I'm currently creating a portfolio for a master's program whose software arsenal includes "Stop Motion Pro" for those who choose stop motion animation as the medium for their thesis. I was wondering if anyone on the site has used this software, and if so, what your thoughts are about its quality. I appreciate the feedback.
Here's a link for the software, if you're curious:
I used Stop Motion Pro on my Windows PC for years. It was very good, and did everything I needed, including being able to shoot 2 sets of images for Frontlight-Backlight and for stereo 3d. But they were never able to release a native Mac OSX version. I had used a Mac G5 at work for post production, and when I left I bought a Mac Pro (2008) to use with After Effects/TV Paint/Final Cut Pro. I kept using the PC and Stop Motion Pro in the studio for my frame grabbing, but eventually it died, so I moved my Mac into the studio and used Dragonframe, and got a later iMac for post production and internet. Both do much the same things and I am happy with either one, but I only have Macs now so I use the software that runs on OSX.
I never used the latest version of StopMotion Pro, Eclipse, I had the first version and up to the one before Eclipse came out. So I can't say if it is very different to use. I don't know if it has the lighting and motion control functions that DF has, but I never use those anyway so it wasn't an issue. But my feeling is that SMP is no longer able to afford to do as many updates, as it has lost most of its market share. I know the guys who developed it are no longer working full time on SMP as they were for a while, they have day jobs and just do it as a sideline. Dragonframe has become industry standard.
I looked at the website, and I see they are keeping up pretty well with support for newer Canon DSLR models, including the R series mirrorless cameras.

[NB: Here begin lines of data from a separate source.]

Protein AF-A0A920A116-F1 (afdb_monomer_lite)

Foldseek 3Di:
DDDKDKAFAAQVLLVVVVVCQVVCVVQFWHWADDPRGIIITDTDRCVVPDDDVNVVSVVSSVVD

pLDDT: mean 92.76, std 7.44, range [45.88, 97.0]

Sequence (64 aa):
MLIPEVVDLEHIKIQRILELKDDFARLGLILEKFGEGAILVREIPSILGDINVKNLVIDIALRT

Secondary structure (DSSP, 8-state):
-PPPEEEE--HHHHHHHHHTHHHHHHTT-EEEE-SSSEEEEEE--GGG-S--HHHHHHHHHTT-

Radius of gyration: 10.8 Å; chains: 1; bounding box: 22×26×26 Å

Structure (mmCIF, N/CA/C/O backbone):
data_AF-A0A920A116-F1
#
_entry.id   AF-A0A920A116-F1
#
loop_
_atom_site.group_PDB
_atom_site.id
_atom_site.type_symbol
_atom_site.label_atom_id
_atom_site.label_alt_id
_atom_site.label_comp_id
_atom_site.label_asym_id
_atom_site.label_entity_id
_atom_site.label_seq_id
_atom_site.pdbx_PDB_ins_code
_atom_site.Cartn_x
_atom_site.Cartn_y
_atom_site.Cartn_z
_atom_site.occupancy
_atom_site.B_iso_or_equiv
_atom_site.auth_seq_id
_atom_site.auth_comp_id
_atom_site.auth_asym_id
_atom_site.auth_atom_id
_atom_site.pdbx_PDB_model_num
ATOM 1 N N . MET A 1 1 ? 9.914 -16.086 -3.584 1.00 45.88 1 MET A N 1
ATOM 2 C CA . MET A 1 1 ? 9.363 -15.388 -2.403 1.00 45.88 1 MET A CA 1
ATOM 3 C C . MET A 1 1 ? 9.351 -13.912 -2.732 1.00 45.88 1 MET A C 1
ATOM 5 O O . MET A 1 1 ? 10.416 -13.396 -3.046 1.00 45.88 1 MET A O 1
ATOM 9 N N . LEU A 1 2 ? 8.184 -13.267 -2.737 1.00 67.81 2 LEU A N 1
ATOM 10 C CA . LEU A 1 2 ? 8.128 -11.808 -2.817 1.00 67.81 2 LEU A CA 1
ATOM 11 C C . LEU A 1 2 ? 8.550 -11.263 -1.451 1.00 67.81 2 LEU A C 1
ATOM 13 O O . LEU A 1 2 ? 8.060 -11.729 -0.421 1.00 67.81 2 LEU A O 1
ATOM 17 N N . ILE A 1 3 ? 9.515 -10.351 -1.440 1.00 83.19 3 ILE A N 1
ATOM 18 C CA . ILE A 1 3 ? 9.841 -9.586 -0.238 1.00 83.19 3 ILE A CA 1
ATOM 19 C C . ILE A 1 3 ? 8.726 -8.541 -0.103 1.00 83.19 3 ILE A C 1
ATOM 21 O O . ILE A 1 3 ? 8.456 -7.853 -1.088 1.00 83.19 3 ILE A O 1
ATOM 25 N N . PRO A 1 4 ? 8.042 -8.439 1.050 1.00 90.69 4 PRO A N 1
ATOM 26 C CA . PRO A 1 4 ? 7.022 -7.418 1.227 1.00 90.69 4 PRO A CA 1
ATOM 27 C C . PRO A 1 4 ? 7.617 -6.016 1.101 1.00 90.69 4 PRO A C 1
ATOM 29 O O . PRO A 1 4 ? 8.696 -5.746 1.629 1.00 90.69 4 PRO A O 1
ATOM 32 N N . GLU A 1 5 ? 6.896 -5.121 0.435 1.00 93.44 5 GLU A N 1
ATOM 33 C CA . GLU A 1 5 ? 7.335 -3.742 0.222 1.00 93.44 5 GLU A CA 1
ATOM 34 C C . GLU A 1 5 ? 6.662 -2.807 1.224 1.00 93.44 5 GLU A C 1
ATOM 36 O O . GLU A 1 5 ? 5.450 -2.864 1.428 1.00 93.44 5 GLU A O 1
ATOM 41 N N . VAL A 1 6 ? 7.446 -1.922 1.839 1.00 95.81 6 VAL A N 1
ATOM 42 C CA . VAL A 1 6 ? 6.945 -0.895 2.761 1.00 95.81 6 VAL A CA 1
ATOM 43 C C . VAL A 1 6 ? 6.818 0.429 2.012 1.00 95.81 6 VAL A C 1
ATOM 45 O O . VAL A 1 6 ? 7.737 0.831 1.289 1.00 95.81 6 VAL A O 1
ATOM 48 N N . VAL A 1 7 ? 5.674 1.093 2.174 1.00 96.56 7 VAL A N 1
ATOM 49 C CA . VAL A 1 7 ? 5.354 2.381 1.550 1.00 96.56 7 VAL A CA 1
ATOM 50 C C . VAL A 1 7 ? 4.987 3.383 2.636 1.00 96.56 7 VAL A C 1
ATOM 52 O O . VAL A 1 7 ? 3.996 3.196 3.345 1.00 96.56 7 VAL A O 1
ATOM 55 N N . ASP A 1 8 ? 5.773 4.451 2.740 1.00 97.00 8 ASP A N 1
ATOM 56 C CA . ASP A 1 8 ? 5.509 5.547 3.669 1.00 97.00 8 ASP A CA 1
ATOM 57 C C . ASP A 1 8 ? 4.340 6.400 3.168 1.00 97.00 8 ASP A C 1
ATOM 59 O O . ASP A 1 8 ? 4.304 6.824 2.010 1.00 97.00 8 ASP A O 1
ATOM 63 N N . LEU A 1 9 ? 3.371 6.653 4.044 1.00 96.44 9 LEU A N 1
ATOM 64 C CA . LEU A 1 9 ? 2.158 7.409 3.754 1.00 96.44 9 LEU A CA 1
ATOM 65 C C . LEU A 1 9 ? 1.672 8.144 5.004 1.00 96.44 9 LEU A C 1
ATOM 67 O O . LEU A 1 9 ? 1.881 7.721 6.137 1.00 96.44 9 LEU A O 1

There is firmware for the R and RP that gives a much higher resolution live view (1920 x 1280), which I would benefit from when doing very small moves. (My EOS 7d manages 1056 x 704 which is better than many.) I know the firmware works with DF, Canon even mentions it, which is surprising. Camera makers are mostly unaware of how stop motion animators use their still cameras. I think that indicates how much DF has become the industry standard. The firmware may work with SMP too, but I don't know.
This is extremely helpful; thank you so much for elaborating and giving me the lay of the land when it comes to the details. I'll be using a Nikon for capturing frames (a gift from a family member), and admittedly, since I am only a beginner I am not entirely familiar with much of the terminology you are using. However, I'm confident that as I gain experience, this will most certainly come in handy. The University I'm going to listed Stop Motion Pro as the software their labs came equipped with, so I wanted to get an idea if I should begin practicing with the program, or go with Dragonframe. Again, thank you so much for the information; I will most certainly apply it the best I can as I move forward.

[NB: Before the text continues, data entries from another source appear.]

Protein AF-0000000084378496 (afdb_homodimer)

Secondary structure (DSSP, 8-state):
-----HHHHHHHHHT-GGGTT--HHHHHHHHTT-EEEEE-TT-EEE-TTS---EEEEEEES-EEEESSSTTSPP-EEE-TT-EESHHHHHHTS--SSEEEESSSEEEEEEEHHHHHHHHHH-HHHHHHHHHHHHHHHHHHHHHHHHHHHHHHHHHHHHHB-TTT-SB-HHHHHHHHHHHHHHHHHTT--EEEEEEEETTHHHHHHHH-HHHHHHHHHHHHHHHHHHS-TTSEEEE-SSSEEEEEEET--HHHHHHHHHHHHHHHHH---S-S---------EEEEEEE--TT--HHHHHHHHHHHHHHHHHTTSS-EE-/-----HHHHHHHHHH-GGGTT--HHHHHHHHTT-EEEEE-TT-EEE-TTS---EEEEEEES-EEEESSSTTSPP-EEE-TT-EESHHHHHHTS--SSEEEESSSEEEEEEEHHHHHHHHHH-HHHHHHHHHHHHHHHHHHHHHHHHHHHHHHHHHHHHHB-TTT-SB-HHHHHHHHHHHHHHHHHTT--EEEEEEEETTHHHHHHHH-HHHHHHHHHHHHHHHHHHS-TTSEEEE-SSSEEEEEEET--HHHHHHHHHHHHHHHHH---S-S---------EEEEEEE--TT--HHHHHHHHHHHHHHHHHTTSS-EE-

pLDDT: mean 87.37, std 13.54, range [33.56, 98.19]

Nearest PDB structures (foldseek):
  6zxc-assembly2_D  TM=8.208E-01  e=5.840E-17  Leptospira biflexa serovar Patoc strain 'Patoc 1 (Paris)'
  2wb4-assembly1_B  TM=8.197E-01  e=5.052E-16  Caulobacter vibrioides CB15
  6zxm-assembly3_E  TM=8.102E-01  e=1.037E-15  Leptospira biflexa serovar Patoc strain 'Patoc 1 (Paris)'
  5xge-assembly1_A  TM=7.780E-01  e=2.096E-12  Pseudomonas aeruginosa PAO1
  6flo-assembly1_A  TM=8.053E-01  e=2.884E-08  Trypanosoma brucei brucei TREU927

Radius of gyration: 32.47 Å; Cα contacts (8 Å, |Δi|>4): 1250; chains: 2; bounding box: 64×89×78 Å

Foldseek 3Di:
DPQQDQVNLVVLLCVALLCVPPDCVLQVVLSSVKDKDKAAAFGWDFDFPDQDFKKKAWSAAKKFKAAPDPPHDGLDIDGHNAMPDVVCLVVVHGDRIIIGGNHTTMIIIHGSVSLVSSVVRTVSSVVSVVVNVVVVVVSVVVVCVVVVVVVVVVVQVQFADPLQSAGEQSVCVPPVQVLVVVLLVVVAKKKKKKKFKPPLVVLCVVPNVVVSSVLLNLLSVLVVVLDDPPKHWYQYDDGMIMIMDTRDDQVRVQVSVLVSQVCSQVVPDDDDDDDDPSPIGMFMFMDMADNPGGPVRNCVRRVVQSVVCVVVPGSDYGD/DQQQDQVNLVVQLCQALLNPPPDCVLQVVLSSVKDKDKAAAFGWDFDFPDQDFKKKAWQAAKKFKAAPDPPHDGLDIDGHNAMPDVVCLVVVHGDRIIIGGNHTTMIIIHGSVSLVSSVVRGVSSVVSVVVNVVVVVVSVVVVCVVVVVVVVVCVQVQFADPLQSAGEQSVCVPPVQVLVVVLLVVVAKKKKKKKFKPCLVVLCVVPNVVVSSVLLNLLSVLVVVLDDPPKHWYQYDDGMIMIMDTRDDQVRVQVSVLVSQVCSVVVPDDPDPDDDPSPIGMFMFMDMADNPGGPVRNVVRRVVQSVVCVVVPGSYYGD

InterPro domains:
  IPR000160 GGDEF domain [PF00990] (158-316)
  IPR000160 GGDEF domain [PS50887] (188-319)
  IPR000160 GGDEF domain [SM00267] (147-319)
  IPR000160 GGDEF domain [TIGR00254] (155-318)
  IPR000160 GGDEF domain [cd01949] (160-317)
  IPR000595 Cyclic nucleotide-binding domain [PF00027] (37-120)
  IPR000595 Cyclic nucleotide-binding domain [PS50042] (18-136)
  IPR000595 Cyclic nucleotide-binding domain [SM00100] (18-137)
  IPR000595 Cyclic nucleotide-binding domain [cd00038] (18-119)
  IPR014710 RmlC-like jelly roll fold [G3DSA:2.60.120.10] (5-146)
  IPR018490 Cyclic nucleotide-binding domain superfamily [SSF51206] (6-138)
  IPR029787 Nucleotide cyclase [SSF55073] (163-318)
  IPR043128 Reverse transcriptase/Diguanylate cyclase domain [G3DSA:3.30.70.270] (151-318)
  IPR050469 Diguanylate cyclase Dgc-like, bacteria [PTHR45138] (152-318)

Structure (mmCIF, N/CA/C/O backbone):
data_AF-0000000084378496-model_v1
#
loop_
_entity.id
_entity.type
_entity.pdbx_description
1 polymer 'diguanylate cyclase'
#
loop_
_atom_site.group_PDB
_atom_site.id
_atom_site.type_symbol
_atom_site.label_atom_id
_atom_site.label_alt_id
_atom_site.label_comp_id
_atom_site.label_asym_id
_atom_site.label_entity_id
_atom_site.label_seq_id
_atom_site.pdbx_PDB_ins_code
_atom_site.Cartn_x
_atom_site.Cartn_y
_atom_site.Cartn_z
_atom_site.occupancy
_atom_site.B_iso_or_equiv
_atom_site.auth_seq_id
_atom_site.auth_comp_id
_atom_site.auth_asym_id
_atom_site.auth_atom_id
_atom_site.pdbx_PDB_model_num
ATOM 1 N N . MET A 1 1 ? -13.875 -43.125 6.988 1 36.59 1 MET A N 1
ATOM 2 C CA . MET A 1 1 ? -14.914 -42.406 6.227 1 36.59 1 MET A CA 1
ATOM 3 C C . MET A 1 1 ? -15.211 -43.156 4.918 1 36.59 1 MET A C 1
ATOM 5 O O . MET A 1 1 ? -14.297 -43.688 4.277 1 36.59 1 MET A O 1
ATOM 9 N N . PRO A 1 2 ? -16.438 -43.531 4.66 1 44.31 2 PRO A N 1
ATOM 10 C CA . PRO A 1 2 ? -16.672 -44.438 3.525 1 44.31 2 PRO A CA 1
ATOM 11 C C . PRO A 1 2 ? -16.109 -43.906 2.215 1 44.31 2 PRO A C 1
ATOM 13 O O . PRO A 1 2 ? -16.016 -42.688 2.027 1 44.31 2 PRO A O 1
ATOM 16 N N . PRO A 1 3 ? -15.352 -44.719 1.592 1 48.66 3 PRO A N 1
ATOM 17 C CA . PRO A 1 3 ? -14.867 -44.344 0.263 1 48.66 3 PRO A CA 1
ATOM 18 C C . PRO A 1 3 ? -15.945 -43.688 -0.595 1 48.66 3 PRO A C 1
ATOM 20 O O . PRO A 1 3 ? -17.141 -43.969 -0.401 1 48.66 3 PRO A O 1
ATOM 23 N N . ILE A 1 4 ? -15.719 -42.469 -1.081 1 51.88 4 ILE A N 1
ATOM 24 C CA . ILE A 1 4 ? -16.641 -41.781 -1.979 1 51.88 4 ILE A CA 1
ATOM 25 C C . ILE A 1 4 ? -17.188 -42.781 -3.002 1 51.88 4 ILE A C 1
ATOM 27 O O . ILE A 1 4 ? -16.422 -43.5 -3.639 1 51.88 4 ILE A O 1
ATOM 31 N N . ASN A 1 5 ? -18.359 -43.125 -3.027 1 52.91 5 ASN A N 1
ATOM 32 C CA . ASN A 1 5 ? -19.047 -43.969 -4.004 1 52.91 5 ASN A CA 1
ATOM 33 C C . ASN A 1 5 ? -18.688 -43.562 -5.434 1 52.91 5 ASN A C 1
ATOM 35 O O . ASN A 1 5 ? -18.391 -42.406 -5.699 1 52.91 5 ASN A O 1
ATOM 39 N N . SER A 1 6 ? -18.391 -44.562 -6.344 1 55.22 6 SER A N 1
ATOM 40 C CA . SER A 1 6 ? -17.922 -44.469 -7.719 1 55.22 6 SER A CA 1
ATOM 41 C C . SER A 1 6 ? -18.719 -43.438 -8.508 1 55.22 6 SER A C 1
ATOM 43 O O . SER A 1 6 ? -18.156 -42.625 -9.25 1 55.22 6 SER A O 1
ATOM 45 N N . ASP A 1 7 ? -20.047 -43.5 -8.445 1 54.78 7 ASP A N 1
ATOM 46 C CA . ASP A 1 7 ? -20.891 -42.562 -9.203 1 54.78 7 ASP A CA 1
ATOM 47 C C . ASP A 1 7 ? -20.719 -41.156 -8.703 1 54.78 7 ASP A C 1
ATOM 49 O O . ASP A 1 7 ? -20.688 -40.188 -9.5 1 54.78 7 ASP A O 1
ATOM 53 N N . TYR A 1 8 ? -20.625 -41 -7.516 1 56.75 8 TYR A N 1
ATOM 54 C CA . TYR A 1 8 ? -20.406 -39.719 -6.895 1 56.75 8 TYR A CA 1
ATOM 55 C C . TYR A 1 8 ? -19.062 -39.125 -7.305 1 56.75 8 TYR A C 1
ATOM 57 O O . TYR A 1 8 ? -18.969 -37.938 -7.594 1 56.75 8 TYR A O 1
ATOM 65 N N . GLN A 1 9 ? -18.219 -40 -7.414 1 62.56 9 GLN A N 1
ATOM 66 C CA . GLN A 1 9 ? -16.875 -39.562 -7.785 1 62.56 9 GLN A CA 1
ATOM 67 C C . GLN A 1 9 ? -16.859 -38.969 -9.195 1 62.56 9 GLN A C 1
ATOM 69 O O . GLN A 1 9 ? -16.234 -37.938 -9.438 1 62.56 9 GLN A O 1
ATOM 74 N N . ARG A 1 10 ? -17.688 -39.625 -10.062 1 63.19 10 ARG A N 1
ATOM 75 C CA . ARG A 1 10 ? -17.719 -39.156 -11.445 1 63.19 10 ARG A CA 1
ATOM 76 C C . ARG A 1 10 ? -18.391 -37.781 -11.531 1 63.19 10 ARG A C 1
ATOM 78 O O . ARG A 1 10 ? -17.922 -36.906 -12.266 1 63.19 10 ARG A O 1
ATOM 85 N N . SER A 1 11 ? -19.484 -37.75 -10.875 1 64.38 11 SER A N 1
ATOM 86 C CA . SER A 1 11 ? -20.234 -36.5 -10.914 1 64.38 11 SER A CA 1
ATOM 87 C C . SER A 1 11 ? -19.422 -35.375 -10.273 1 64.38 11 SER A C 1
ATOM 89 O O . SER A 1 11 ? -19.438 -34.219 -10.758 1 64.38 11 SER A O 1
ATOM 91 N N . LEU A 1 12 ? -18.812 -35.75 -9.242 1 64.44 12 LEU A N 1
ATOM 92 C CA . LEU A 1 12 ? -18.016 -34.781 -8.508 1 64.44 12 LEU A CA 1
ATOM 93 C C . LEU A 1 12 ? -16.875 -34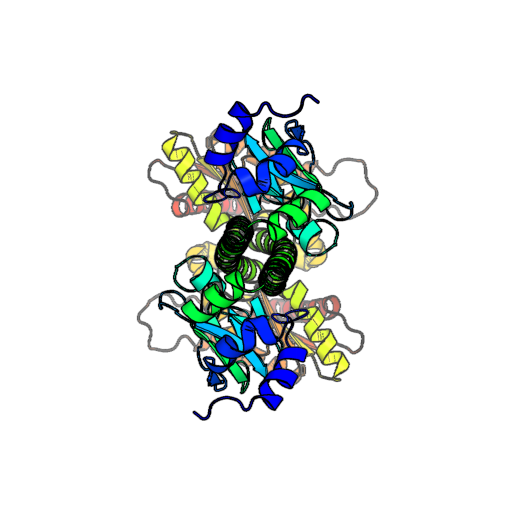.25 -9.359 1 64.44 12 LEU A C 1
ATOM 95 O O . LEU A 1 12 ? -16.625 -33.062 -9.406 1 64.44 12 LEU A O 1
ATOM 99 N N . LEU A 1 13 ? -16.328 -35.188 -10.078 1 68.12 13 LEU A N 1
ATOM 100 C CA . LEU A 1 13 ? -15.141 -34.844 -10.859 1 68.12 13 LEU A CA 1
ATOM 101 C C . LEU A 1 13 ? -15.5 -33.938 -12.031 1 68.12 13 LEU A C 1
ATOM 103 O O . LEU A 1 13 ? -14.734 -33.031 -12.391 1 68.12 13 LEU A O 1
ATOM 107 N N . ALA A 1 14 ? -16.656 -34.25 -12.562 1 68.88 14 ALA A N 1
ATOM 108 C CA . ALA A 1 14 ? -17.047 -33.5 -13.758 1 68.88 14 ALA A CA 1
ATOM 109 C C . ALA A 1 14 ? -17.188 -32 -13.453 1 68.88 14 ALA A C 1
ATOM 111 O O . ALA A 1 14 ? -17 -31.172 -14.336 1 68.88 14 ALA A O 1
ATOM 112 N N . GLY A 1 15 ? -17.297 -31.719 -12.242 1 75.69 15 GLY A N 1
ATOM 113 C CA . GLY A 1 15 ? -17.531 -30.312 -11.93 1 75.69 15 GLY A CA 1
ATOM 114 C C . GLY A 1 15 ? -16.281 -29.594 -11.422 1 75.69 15 GLY A C 1
ATOM 115 O O . GLY A 1 15 ? -16.312 -28.391 -11.211 1 75.69 15 GLY A O 1
ATOM 116 N N . LEU A 1 16 ? -15.188 -30.359 -11.367 1 86.19 16 LEU A N 1
ATOM 117 C CA . LEU A 1 16 ? -13.977 -29.781 -10.797 1 86.19 16 LEU A CA 1
ATOM 118 C C . LEU A 1 16 ? -12.945 -29.5 -11.883 1 86.19 16 LEU A C 1
ATOM 120 O O . LEU A 1 16 ? -12.492 -30.422 -12.57 1 86.19 16 LEU A O 1
ATOM 124 N N . ASP A 1 17 ? -12.516 -28.25 -11.961 1 86.81 17 ASP A N 1
ATOM 125 C CA . ASP A 1 17 ? -11.609 -27.781 -13.008 1 86.81 17 ASP A CA 1
ATOM 126 C C . ASP A 1 17 ? -10.32 -28.609 -13.031 1 86.81 17 ASP A C 1
ATOM 128 O O . ASP A 1 17 ? -9.758 -28.859 -14.094 1 86.81 17 ASP A O 1
ATOM 132 N N . LEU A 1 18 ? -9.906 -29.062 -11.914 1 90 18 LEU A N 1
ATOM 133 C CA . LEU A 1 18 ? -8.664 -29.812 -11.789 1 90 18 LEU A CA 1
ATOM 134 C C . LEU A 1 18 ? -8.734 -31.125 -12.586 1 90 18 LEU A C 1
ATOM 136 O O . LEU A 1 18 ? -7.711 -31.641 -13.031 1 90 18 LEU A O 1
ATOM 140 N N . PHE A 1 19 ? -9.977 -31.578 -12.859 1 89 19 PHE A N 1
ATOM 141 C CA . PHE A 1 19 ? -10.125 -32.906 -13.492 1 89 19 PHE A CA 1
ATOM 142 C C . PHE A 1 19 ? -10.758 -32.75 -14.875 1 89 19 PHE A C 1
ATOM 144 O O . PHE A 1 19 ? -11.156 -33.75 -15.477 1 89 19 PHE A O 1
ATOM 151 N N . HIS A 1 20 ? -10.852 -31.578 -15.266 1 88.56 20 HIS A N 1
ATOM 152 C CA . HIS A 1 20 ? -11.414 -31.359 -16.594 1 88.56 20 HIS A CA 1
ATOM 153 C C . HIS A 1 20 ? -10.617 -32.094 -17.656 1 88.56 20 HIS A C 1
ATOM 155 O O . HIS A 1 20 ? -9.391 -31.953 -17.734 1 88.56 20 HIS A O 1
ATOM 161 N N . GLY A 1 21 ? -11.281 -32.906 -18.469 1 87 21 GLY A N 1
ATOM 162 C CA . GLY A 1 21 ? -10.641 -33.594 -19.578 1 87 21 GLY A CA 1
ATOM 163 C C . GLY A 1 21 ? -9.812 -34.781 -19.156 1 87 21 GLY A C 1
ATOM 164 O O . GLY A 1 21 ? -9.141 -35.406 -19.984 1 87 21 GLY A O 1
ATOM 165 N N . VAL A 1 22 ? -9.797 -35.062 -17.906 1 88.25 22 VAL A N 1
ATOM 166 C CA . VAL A 1 22 ? -9.039 -36.219 -17.391 1 88.25 22 VAL A CA 1
ATOM 167 C C . VAL A 1 22 ? -9.844 -37.5 -17.594 1 88.25 22 VAL A C 1
ATOM 169 O O . VAL A 1 22 ? -11.016 -37.562 -17.203 1 88.25 22 VAL A O 1
ATOM 172 N N . SER A 1 23 ? -9.242 -38.438 -18.219 1 84.56 23 SER A N 1
ATOM 173 C CA . SER A 1 23 ? -9.898 -39.719 -18.391 1 84.56 23 SER A CA 1
ATOM 174 C C . SER A 1 23 ? -10.094 -40.438 -17.062 1 84.56 23 SER A C 1
ATOM 176 O O . SER A 1 23 ? -9.117 -40.688 -16.344 1 84.56 23 SER A O 1
ATOM 178 N N . PRO A 1 24 ? -11.297 -40.719 -16.766 1 79.31 24 PRO A N 1
ATOM 179 C CA . PRO A 1 24 ? -11.555 -41.375 -15.469 1 79.31 24 PRO A CA 1
ATOM 180 C C . PRO A 1 24 ? -10.781 -42.688 -15.297 1 79.31 24 PRO A C 1
ATOM 182 O O . PRO A 1 24 ? -10.352 -43 -14.18 1 79.31 24 PRO A O 1
ATOM 185 N N . ASP A 1 25 ? -10.633 -43.375 -16.328 1 82.62 25 ASP A N 1
ATOM 186 C CA . ASP A 1 25 ? -9.969 -44.688 -16.25 1 82.62 25 ASP A CA 1
ATOM 187 C C . ASP A 1 25 ? -8.523 -44.531 -15.789 1 82.62 25 ASP A C 1
ATOM 189 O O . ASP A 1 25 ? -7.973 -45.438 -15.164 1 82.62 25 ASP A O 1
ATOM 193 N N . LYS A 1 26 ? -7.961 -43.406 -16.031 1 83.75 26 LYS A N 1
ATOM 194 C CA . LYS A 1 26 ? -6.551 -43.188 -15.711 1 83.75 26 LYS A CA 1
ATOM 195 C C . LYS A 1 26 ? -6.367 -42.844 -14.234 1 83.75 26 LYS A C 1
ATOM 197 O O . LYS A 1 26 ? -5.289 -43.062 -13.672 1 83.75 26 LYS A O 1
ATOM 202 N N . ILE A 1 27 ? -7.504 -42.344 -13.594 1 83.5 27 ILE A N 1
ATOM 203 C CA . ILE A 1 27 ? -7.262 -41.812 -12.25 1 83.5 27 ILE A CA 1
ATOM 204 C C . ILE A 1 27 ? -8.273 -42.438 -11.281 1 83.5 27 ILE A C 1
ATOM 206 O O . ILE A 1 27 ? -8.281 -42.094 -10.094 1 83.5 27 ILE A O 1
ATOM 210 N N . GLN A 1 28 ? -9.133 -43.25 -11.727 1 81.75 28 GLN A N 1
ATOM 211 C CA . GLN A 1 28 ? -10.188 -43.781 -10.883 1 81.75 28 GLN A CA 1
ATOM 212 C C . GLN A 1 28 ? -9.609 -44.406 -9.617 1 81.75 28 GLN A C 1
ATOM 214 O O . GLN A 1 28 ? -10.094 -44.156 -8.516 1 81.75 28 GLN A O 1
ATOM 219 N N . GLY A 1 29 ? -8.641 -45.281 -9.75 1 84.94 29 GLY A N 1
ATOM 220 C CA . GLY A 1 29 ? -8 -45.906 -8.602 1 84.94 29 GLY A CA 1
ATOM 221 C C . GLY A 1 29 ? -7.391 -44.906 -7.648 1 84.94 29 GLY A C 1
ATOM 222 O O . GLY A 1 29 ? -7.434 -45.094 -6.43 1 84.94 29 GLY A O 1
ATOM 223 N N . LEU A 1 30 ? -6.926 -43.844 -8.148 1 89.12 30 LEU A N 1
ATOM 224 C CA . LEU A 1 30 ? -6.312 -42.812 -7.348 1 89.12 30 LEU A CA 1
ATOM 225 C C . LEU A 1 30 ? -7.371 -41.969 -6.621 1 89.12 30 LEU A C 1
ATOM 227 O O . LEU A 1 30 ? -7.207 -41.656 -5.445 1 89.12 30 LEU A O 1
ATOM 231 N N . LEU A 1 31 ? -8.422 -41.75 -7.27 1 86.69 31 LEU A N 1
ATOM 232 C CA . LEU A 1 31 ? -9.516 -40.969 -6.688 1 86.69 31 LEU A CA 1
ATOM 233 C C . LEU A 1 31 ? -10.117 -41.688 -5.488 1 86.69 31 LEU A C 1
ATOM 235 O O . LEU A 1 31 ? -10.562 -41.062 -4.531 1 86.69 31 LEU A O 1
ATOM 239 N N . GLN A 1 32 ? -10.117 -42.938 -5.559 1 87.06 32 GLN A N 1
ATOM 240 C CA . GLN A 1 32 ? -10.672 -43.75 -4.484 1 87.06 32 GLN A CA 1
ATOM 241 C C . GLN A 1 32 ? -9.828 -43.656 -3.217 1 87.06 32 GLN A C 1
ATOM 243 O O . GLN A 1 32 ? -10.305 -43.969 -2.121 1 87.06 32 GLN A O 1
ATOM 248 N N . GLN A 1 33 ? -8.617 -43.188 -3.381 1 91 33 GLN A N 1
ATOM 249 C CA . GLN A 1 33 ? -7.727 -43.031 -2.236 1 91 33 GLN A CA 1
ATOM 250 C C . GLN A 1 33 ? -7.922 -41.688 -1.565 1 91 33 GLN A C 1
ATOM 252 O O . GLN A 1 33 ? -7.316 -41.406 -0.528 1 91 33 GLN A O 1
ATOM 257 N N . CYS A 1 34 ? -8.703 -40.844 -2.17 1 90.94 34 CYS A N 1
ATOM 258 C CA . CYS A 1 34 ? -8.961 -39.531 -1.629 1 90.94 34 CYS A CA 1
ATOM 259 C C . CYS A 1 34 ? -10.117 -39.562 -0.641 1 90.94 34 CYS A C 1
ATOM 261 O O . CYS A 1 34 ? -10.938 -40.469 -0.658 1 90.94 34 CYS A O 1
ATOM 263 N N . GLU A 1 35 ? -10.117 -38.594 0.29 1 91.62 35 GLU A N 1
ATOM 264 C CA . GLU A 1 35 ? -11.141 -38.5 1.325 1 91.62 35 GLU A CA 1
ATOM 265 C C . GLU A 1 35 ? -11.836 -37.156 1.312 1 91.62 35 GLU A C 1
ATOM 267 O O . GLU A 1 35 ? -11.305 -36.188 0.763 1 91.62 35 GLU A O 1
ATOM 272 N N . ARG A 1 36 ? -13.055 -37.188 1.867 1 92.31 36 ARG A N 1
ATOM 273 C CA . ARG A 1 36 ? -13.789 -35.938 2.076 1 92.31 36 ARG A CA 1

I had a conversation going with Poul at Stop Motion Pro if it would be possible to buy a national wide licens for use at schools in Denmark. And we went quite far with it. I made a UI incorporating the logo of the Danish film institute, but the project was put down, others went with the cultural funds.
But later I learned that Poul succeeded to sell a country wide license to schools in New Zealand so some good came out of the efforts after all :)
I liked SMP and I wonder if Poul actually bought magpie pro from Miquel Grinberg the lipsync software is very much the same. I can recommend that!
But if you're in doubt of what to buy - you could give Tahoma2D a chance it's freeware. And can do everything you need to begin with!! And a hell lot more....
Requires a canon DSLR - so put the money in camera, lens and lights for a start.